UrbanCorp became a popular Google keyword. Compared to an average of 2,500 monthly searches, 17,000 times users researched the Toronto-based real estate developer in this month alone.
Bankruptcy appears to explain the sudden interest in the company. Its bonds, traded on the Israeli stock exchange, issued at par with a face value of $50 million, are now a hot item with distressed debt firms.
This was unexpected. Five months ago, the company and its auditors showed a promising well-established firm, and a successful track record with just the right amount of optimism. One of its residential projects, Kingsclub, presold 506 residential units and 157,000 square feet of office space. A second project, 1071 King, almost completed, was expected to hold 300 rental apartments with 21,000 square feet of retail space.
And Israeli institutional investors bought into the company’s vision. The company successfully issued a $50 million bond offering in November 2015.

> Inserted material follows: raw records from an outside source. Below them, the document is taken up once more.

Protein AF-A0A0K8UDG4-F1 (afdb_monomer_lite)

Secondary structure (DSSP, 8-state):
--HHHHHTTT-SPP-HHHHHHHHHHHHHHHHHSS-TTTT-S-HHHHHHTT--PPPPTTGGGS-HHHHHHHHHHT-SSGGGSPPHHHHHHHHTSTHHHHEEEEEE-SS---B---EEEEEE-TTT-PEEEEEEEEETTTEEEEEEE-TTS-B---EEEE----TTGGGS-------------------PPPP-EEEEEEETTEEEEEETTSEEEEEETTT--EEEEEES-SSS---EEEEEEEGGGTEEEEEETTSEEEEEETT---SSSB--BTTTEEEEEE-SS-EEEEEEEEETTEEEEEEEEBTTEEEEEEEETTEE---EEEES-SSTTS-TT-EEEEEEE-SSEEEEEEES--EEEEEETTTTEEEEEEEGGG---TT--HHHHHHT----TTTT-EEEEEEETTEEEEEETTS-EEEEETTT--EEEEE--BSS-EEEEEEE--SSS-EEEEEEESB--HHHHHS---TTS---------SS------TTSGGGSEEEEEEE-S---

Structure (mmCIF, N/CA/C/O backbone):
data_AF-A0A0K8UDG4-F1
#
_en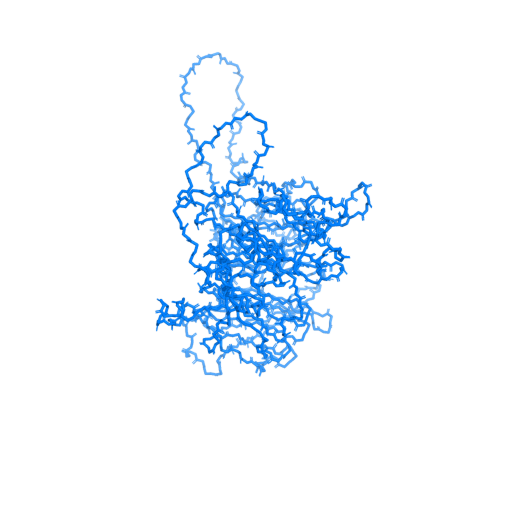try.id   AF-A0A0K8UDG4-F1
#
loop_
_atom_site.group_PDB
_atom_site.id
_atom_site.type_symbol
_atom_site.label_atom_id
_atom_site.label_alt_id
_atom_site.label_comp_id
_atom_site.label_asym_id
_atom_site.label_entity_id
_atom_site.label_seq_id
_atom_site.pdbx_PDB_ins_code
_atom_site.Cartn_x
_atom_site.Cartn_y
_atom_site.Cartn_z
_atom_site.occupancy
_atom_site.B_iso_or_equiv
_atom_site.auth_seq_id
_atom_site.auth_comp_id
_atom_site.auth_asym_id
_atom_site.auth_atom_id
_atom_site.pdbx_PDB_model_num
ATOM 1 N N . MET A 1 1 ? -18.593 -1.779 39.225 1.00 86.56 1 MET A N 1
ATOM 2 C CA . MET A 1 1 ? -19.693 -0.787 39.266 1.00 86.56 1 MET A CA 1
ATOM 3 C C . MET A 1 1 ? -19.143 0.555 38.828 1.00 86.56 1 MET A C 1
ATOM 5 O O . MET A 1 1 ? -17.984 0.821 39.126 1.00 86.56 1 MET A O 1
ATOM 9 N N . ALA A 1 2 ? -19.943 1.357 38.124 1.00 95.00 2 ALA A N 1
ATOM 10 C CA . ALA A 1 2 ? -19.536 2.690 37.689 1.00 95.00 2 ALA A CA 1
ATOM 11 C C . ALA A 1 2 ? -19.416 3.674 38.877 1.00 95.00 2 ALA A C 1
ATOM 13 O O . ALA A 1 2 ? -20.124 3.482 39.873 1.00 95.00 2 ALA A O 1
ATOM 14 N N . PRO A 1 3 ? -18.538 4.695 38.800 1.00 95.69 3 PRO A N 1
ATOM 15 C CA . PRO A 1 3 ? -18.267 5.623 39.898 1.00 95.69 3 PRO A CA 1
ATOM 16 C C . PRO A 1 3 ? -19.521 6.323 40.414 1.00 95.69 3 PRO A C 1
ATOM 18 O O . PRO A 1 3 ? -19.699 6.446 41.619 1.00 95.69 3 PRO A O 1
ATOM 21 N N . GLU A 1 4 ? -20.405 6.743 39.515 1.00 94.81 4 GLU A N 1
ATOM 22 C CA . GLU A 1 4 ? -21.618 7.491 39.833 1.00 94.81 4 GLU A CA 1
ATOM 23 C C . GLU A 1 4 ? -22.587 6.653 40.698 1.00 94.81 4 GLU A C 1
ATOM 25 O O . GLU A 1 4 ? -22.964 7.062 41.797 1.00 94.81 4 GLU A O 1
ATOM 30 N N . ILE A 1 5 ? -22.778 5.373 40.359 1.00 95.44 5 ILE A N 1
ATOM 31 C CA . ILE A 1 5 ? -23.559 4.435 41.180 1.00 95.44 5 ILE A CA 1
ATOM 32 C C . ILE A 1 5 ? -22.891 4.183 42.542 1.00 95.44 5 ILE A C 1
ATOM 34 O O . ILE A 1 5 ? -23.584 4.034 43.548 1.00 95.44 5 ILE A O 1
ATOM 38 N N . ILE A 1 6 ? -21.553 4.148 42.613 1.00 93.06 6 ILE A N 1
ATOM 39 C CA . ILE A 1 6 ? -20.830 4.003 43.890 1.00 93.06 6 ILE A CA 1
ATOM 40 C C . ILE A 1 6 ? -20.996 5.263 44.757 1.00 93.06 6 ILE A C 1
ATOM 42 O O . ILE A 1 6 ? -21.230 5.125 45.956 1.00 93.06 6 ILE A O 1
ATOM 46 N N . ARG A 1 7 ? -20.908 6.473 44.177 1.00 91.44 7 ARG A N 1
ATOM 47 C CA . ARG A 1 7 ? -21.011 7.759 44.903 1.00 91.44 7 ARG A CA 1
ATOM 48 C C . ARG A 1 7 ? -22.315 7.890 45.666 1.00 91.44 7 ARG A C 1
ATOM 50 O O . ARG A 1 7 ? -22.310 8.352 46.803 1.00 91.44 7 ARG A O 1
ATOM 57 N N . TYR A 1 8 ? -23.410 7.481 45.039 1.00 89.19 8 TYR A N 1
ATOM 58 C CA . TYR A 1 8 ? -24.746 7.589 45.613 1.00 89.19 8 TYR A CA 1
ATOM 59 C C . TYR A 1 8 ? -25.232 6.271 46.223 1.00 89.19 8 TYR A C 1
ATOM 61 O O . TYR A 1 8 ? -26.428 6.096 46.412 1.00 89.19 8 TYR A O 1
ATOM 69 N N . ASN A 1 9 ? -24.331 5.324 46.523 1.00 87.50 9 ASN A N 1
ATOM 70 C CA . ASN A 1 9 ? -24.671 4.021 47.111 1.00 87.50 9 ASN A CA 1
ATOM 71 C C . ASN A 1 9 ? -25.801 3.268 46.372 1.00 87.50 9 ASN A C 1
ATOM 73 O O . ASN A 1 9 ? -26.563 2.523 46.985 1.00 87.50 9 ASN A O 1
ATOM 77 N N . GLY A 1 10 ? -25.898 3.437 45.051 1.00 83.31 10 GLY A N 1
ATOM 78 C CA . GLY A 1 10 ? -26.929 2.823 44.215 1.00 83.31 10 GLY A CA 1
ATOM 79 C C . GLY A 1 10 ? -28.247 3.593 44.104 1.00 83.31 10 GLY A C 1
ATOM 80 O O . GLY A 1 10 ? -29.157 3.093 43.453 1.00 83.31 10 GLY A O 1
ATOM 81 N N . GLU A 1 11 ? -28.364 4.778 44.709 1.00 83.06 11 GLU A N 1
ATOM 82 C CA . GLU A 1 11 ? -29.586 5.599 44.663 1.00 83.06 11 GLU A CA 1
ATOM 83 C C . GLU A 1 11 ? -29.708 6.456 43.391 1.00 83.06 11 GLU A C 1
ATOM 85 O O . GLU A 1 11 ? -30.784 6.978 43.100 1.00 83.06 11 GLU A O 1
ATOM 90 N N . GLU A 1 12 ? -28.627 6.614 42.624 1.00 86.69 12 GLU A N 1
ATOM 91 C CA . GLU A 1 12 ? -28.659 7.322 41.342 1.00 86.69 12 GLU A CA 1
ATOM 92 C C . GLU A 1 12 ? -29.374 6.499 40.261 1.00 86.69 12 GLU A C 1
ATOM 94 O O . GLU A 1 12 ? -29.328 5.267 40.252 1.00 86.69 12 GLU A O 1
ATOM 99 N N . GLU A 1 13 ? -30.031 7.191 39.328 1.00 88.50 13 GLU A N 1
ATOM 100 C CA . GLU A 1 13 ? -30.719 6.554 38.211 1.00 88.50 13 GLU A CA 1
ATOM 101 C C . GLU A 1 13 ? -29.741 5.733 37.360 1.00 88.50 13 GLU A C 1
ATOM 103 O O . GLU A 1 13 ? -28.748 6.236 36.827 1.00 88.50 13 GLU A O 1
ATOM 108 N N . TYR A 1 14 ? -30.046 4.446 37.212 1.00 92.62 14 TYR A N 1
ATOM 109 C CA . TYR A 1 14 ? -29.264 3.554 36.374 1.00 92.62 14 TYR A CA 1
ATOM 110 C C . TYR A 1 14 ? -29.521 3.866 34.898 1.00 92.62 14 TYR A C 1
ATOM 112 O O . TYR A 1 14 ? -30.642 3.736 34.408 1.00 92.62 14 TYR A O 1
ATOM 120 N N . THR A 1 15 ? -28.467 4.226 34.171 1.00 94.81 15 THR A N 1
ATOM 121 C CA . THR A 1 15 ? -28.521 4.478 32.725 1.00 94.81 15 THR A CA 1
ATOM 122 C C . THR A 1 15 ? -27.655 3.473 31.967 1.00 94.81 15 THR A C 1
ATOM 124 O O . THR A 1 15 ? -26.770 2.846 32.550 1.00 94.81 15 THR A O 1
ATOM 127 N N . GLU A 1 16 ? -27.824 3.373 30.642 1.00 95.81 16 GLU A N 1
ATOM 128 C CA . GLU A 1 16 ? -26.968 2.529 29.782 1.00 95.81 16 GLU A CA 1
ATOM 129 C C . GLU A 1 16 ? -25.461 2.833 29.924 1.00 95.81 16 GLU A C 1
ATOM 131 O O . GLU A 1 16 ? -24.606 2.004 29.612 1.00 95.81 16 GLU A O 1
ATOM 136 N N . LYS A 1 17 ? -25.103 4.024 30.420 1.00 96.50 17 LYS A N 1
ATOM 137 C CA . LYS A 1 17 ? -23.711 4.442 30.612 1.00 96.50 17 LYS A CA 1
ATOM 138 C C . LYS A 1 17 ? -23.020 3.685 31.742 1.00 96.50 17 LYS A C 1
ATOM 140 O O . LYS A 1 17 ? -21.790 3.595 31.732 1.00 96.50 17 LYS A O 1
ATOM 145 N N . VAL A 1 18 ? -23.779 3.122 32.681 1.00 96.88 18 VAL A N 1
ATOM 146 C CA . VAL A 1 18 ? -23.252 2.256 33.744 1.00 96.88 18 VAL A CA 1
ATOM 147 C C . VAL A 1 18 ? -22.791 0.916 33.164 1.00 96.88 18 VAL A C 1
ATOM 149 O O . VAL A 1 18 ? -21.715 0.420 33.517 1.00 96.88 18 VAL A O 1
ATOM 152 N N . ASP A 1 19 ? -23.558 0.363 32.221 1.00 97.38 19 ASP A N 1
ATOM 153 C CA . ASP A 1 19 ? -23.172 -0.838 31.476 1.00 97.38 19 ASP A CA 1
ATOM 154 C C . ASP A 1 19 ? -21.956 -0.566 30.589 1.00 97.38 19 ASP A C 1
ATOM 156 O O . ASP A 1 19 ? -21.023 -1.364 30.570 1.00 97.38 19 ASP A O 1
ATOM 160 N N . CYS A 1 20 ? -21.896 0.599 29.934 1.00 97.75 20 CYS A N 1
ATOM 161 C CA . CYS A 1 20 ? -20.732 0.996 29.133 1.00 97.75 20 CYS A CA 1
ATOM 162 C C . CYS A 1 20 ? -19.448 1.066 29.982 1.00 97.75 20 CYS A C 1
ATOM 164 O O . CYS A 1 20 ? -18.406 0.575 29.556 1.00 97.75 20 CYS A O 1
ATOM 166 N N . PHE A 1 21 ? -19.520 1.585 31.213 1.00 97.50 21 PHE A N 1
ATOM 167 C CA . PHE A 1 21 ? -18.386 1.548 32.147 1.00 97.50 21 PHE A CA 1
ATOM 168 C C . PHE A 1 21 ? -17.946 0.119 32.467 1.00 97.50 21 PHE A C 1
ATOM 170 O O . PHE A 1 21 ? -16.756 -0.201 32.442 1.00 97.50 21 PHE A O 1
ATOM 177 N N . SER A 1 22 ? -18.915 -0.748 32.754 1.00 96.94 22 SER A N 1
ATOM 178 C CA . SER A 1 22 ? -18.657 -2.157 33.058 1.00 96.94 22 SER A CA 1
ATOM 179 C C . SER A 1 22 ? -18.059 -2.891 31.853 1.00 96.94 22 SER A C 1
ATOM 181 O O . SER A 1 22 ? -17.172 -3.722 32.026 1.00 96.94 22 SER A O 1
ATOM 183 N N . PHE A 1 23 ? -18.456 -2.521 30.634 1.00 97.31 23 PHE A N 1
ATOM 184 C CA . PHE A 1 23 ? -17.873 -3.035 29.398 1.00 97.31 23 PHE A CA 1
ATOM 185 C C . PHE A 1 23 ? -16.400 -2.636 29.225 1.00 97.31 23 PHE A C 1
ATOM 187 O O . PHE A 1 23 ? -15.596 -3.462 28.809 1.00 97.31 23 PHE A O 1
ATOM 194 N N . GLY A 1 24 ? -16.002 -1.419 29.617 1.00 96.81 24 GLY A N 1
ATOM 195 C CA . GLY A 1 24 ? -14.585 -1.024 29.635 1.00 96.81 24 GLY A CA 1
ATOM 196 C C . GLY A 1 24 ? -13.745 -1.910 30.562 1.00 96.81 24 GLY A C 1
ATOM 197 O O . GLY A 1 24 ? -12.687 -2.400 30.177 1.00 96.81 24 GLY A O 1
ATOM 198 N N . MET A 1 25 ? -14.261 -2.207 31.757 1.00 96.75 25 MET A N 1
ATOM 199 C CA . MET A 1 25 ? -13.616 -3.150 32.682 1.00 96.75 25 MET A CA 1
ATOM 200 C C . MET A 1 25 ? -13.549 -4.575 32.114 1.00 96.75 25 MET A C 1
ATOM 202 O O . MET A 1 25 ? -12.558 -5.270 32.321 1.00 96.75 25 MET A O 1
ATOM 206 N N . PHE A 1 26 ? -14.569 -4.992 31.363 1.00 96.44 26 PHE A N 1
ATOM 207 C CA . PHE A 1 26 ? -14.589 -6.284 30.680 1.00 96.44 26 PHE A CA 1
ATOM 208 C C . PHE A 1 26 ? -13.553 -6.370 29.547 1.00 96.44 26 PHE A C 1
ATOM 210 O O . PHE A 1 26 ? -12.865 -7.381 29.430 1.00 96.44 26 PHE A O 1
ATOM 217 N N . ILE A 1 27 ? -13.368 -5.309 28.750 1.00 95.44 27 ILE A N 1
ATOM 218 C CA . ILE A 1 27 ? -12.292 -5.265 27.743 1.00 95.44 27 ILE A CA 1
ATOM 219 C C . ILE A 1 27 ? -10.923 -5.405 28.423 1.00 95.44 27 ILE A C 1
ATOM 221 O O . ILE A 1 27 ? -10.093 -6.187 27.960 1.00 95.44 27 ILE A O 1
ATOM 225 N N . TYR A 1 28 ? -10.696 -4.699 29.536 1.00 95.81 28 TYR A N 1
ATOM 226 C CA . TYR A 1 28 ? -9.458 -4.838 30.309 1.00 95.81 28 TYR A CA 1
ATOM 227 C C . TYR A 1 28 ? -9.225 -6.282 30.759 1.00 95.81 28 TYR A C 1
ATOM 229 O O . TYR A 1 28 ? -8.116 -6.797 30.622 1.00 95.81 28 TYR A O 1
ATOM 237 N N . GLU A 1 29 ? -10.259 -6.945 31.275 1.00 96.19 29 GLU A N 1
ATOM 238 C CA . GLU A 1 29 ? -10.180 -8.340 31.712 1.00 96.19 29 GLU A CA 1
ATOM 239 C C . GLU A 1 29 ? -9.828 -9.283 30.551 1.00 96.19 29 GLU A C 1
ATOM 241 O O . GLU A 1 29 ? -8.988 -10.164 30.716 1.00 96.19 29 GLU A O 1
ATOM 246 N N . ILE A 1 30 ? -10.382 -9.060 29.353 1.00 94.75 30 ILE A N 1
ATOM 247 C CA . ILE A 1 30 ? -10.030 -9.829 28.147 1.00 94.75 30 ILE A CA 1
ATOM 248 C C . ILE A 1 30 ? -8.562 -9.617 27.752 1.00 94.75 30 ILE A C 1
ATOM 250 O O . ILE A 1 30 ? -7.869 -10.580 27.426 1.00 94.75 30 ILE A O 1
ATOM 254 N N . ILE A 1 31 ? -8.091 -8.368 27.752 1.00 93.06 31 ILE A N 1
ATOM 255 C CA . ILE A 1 31 ? -6.739 -8.010 27.294 1.00 93.06 31 ILE A CA 1
ATOM 256 C C . ILE A 1 31 ? -5.671 -8.500 28.280 1.00 93.06 31 ILE A C 1
ATOM 258 O O . ILE A 1 31 ? -4.670 -9.092 27.873 1.00 93.06 31 ILE A O 1
ATOM 262 N N . SER A 1 32 ? -5.887 -8.261 29.575 1.00 93.56 32 SER A N 1
ATOM 263 C CA . SER A 1 32 ? -4.934 -8.600 30.640 1.00 93.56 32 SER A CA 1
ATOM 264 C C . SER A 1 32 ? -5.033 -10.052 31.111 1.00 93.56 32 SER A C 1
ATOM 266 O O . SER A 1 32 ? -4.080 -10.579 31.689 1.00 93.56 32 SER A O 1
ATOM 268 N N . LEU A 1 33 ? -6.175 -10.710 30.867 1.00 94.50 33 LEU A N 1
ATOM 269 C CA . LEU A 1 33 ? -6.551 -11.999 31.460 1.00 94.50 33 LEU A CA 1
ATOM 270 C C . LEU A 1 33 ? -6.507 -11.975 32.999 1.00 94.50 33 LEU A C 1
ATOM 272 O O . LEU A 1 33 ? -6.202 -12.987 33.634 1.00 94.50 33 LEU A O 1
ATOM 276 N N . ARG A 1 34 ? -6.783 -10.808 33.595 1.00 93.81 34 ARG A N 1
ATOM 277 C CA . ARG A 1 34 ? -6.773 -10.555 35.042 1.00 93.81 34 ARG A CA 1
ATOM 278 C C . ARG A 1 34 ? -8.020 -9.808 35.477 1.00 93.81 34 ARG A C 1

Pen&Paper reviewed the 710-page bond offering; It emphasized its prosperous future and lured investors by portraying a promising macroeconomic outlook.
“The residential market in Toronto is expected to exhibit a long term increase in rental rates. During 1998 to 2014, the increase in rental rates stood at six percent.”
“The Canadian real estate industry is showing positive fundamentals, which support the rental market. For example, in the past ten years, the growth in number of households was greater than the construction of homes - which should increase housing prices”.
· “The company is in the process of developing a project where all units have been presold. Additionally, in the short term, it will commence with Mattamy Homes, a development of 459 additional units that is holding 49 percent interest.”
“In light of the recent resignation of the Audit Committee and the independent Israeli Directors, I feel that I must resign as a Director of UrbanCorp,” wrote Phillip Gales, UrbanCorp’s CFO. “Without their independent input, I believe it will be exceedingly difficult to set clear and effective route to financial and business stability for the company.”
Was the writing on the wall? David Fleming of Toronto Realty Blog would agree. Once an investor at UrbanCorp’s pre-construction units, he turned out to be one of its largest critics. He laments how in recent times, the firm increased closing costs to $50,000 from zero, and levied hefty down payments.
The Israeli debt offering should have been a warning sign in and of itself. Known for warm weather, great cuisine, and passionate people, Israel does not have the reputation of being a lender of last resort.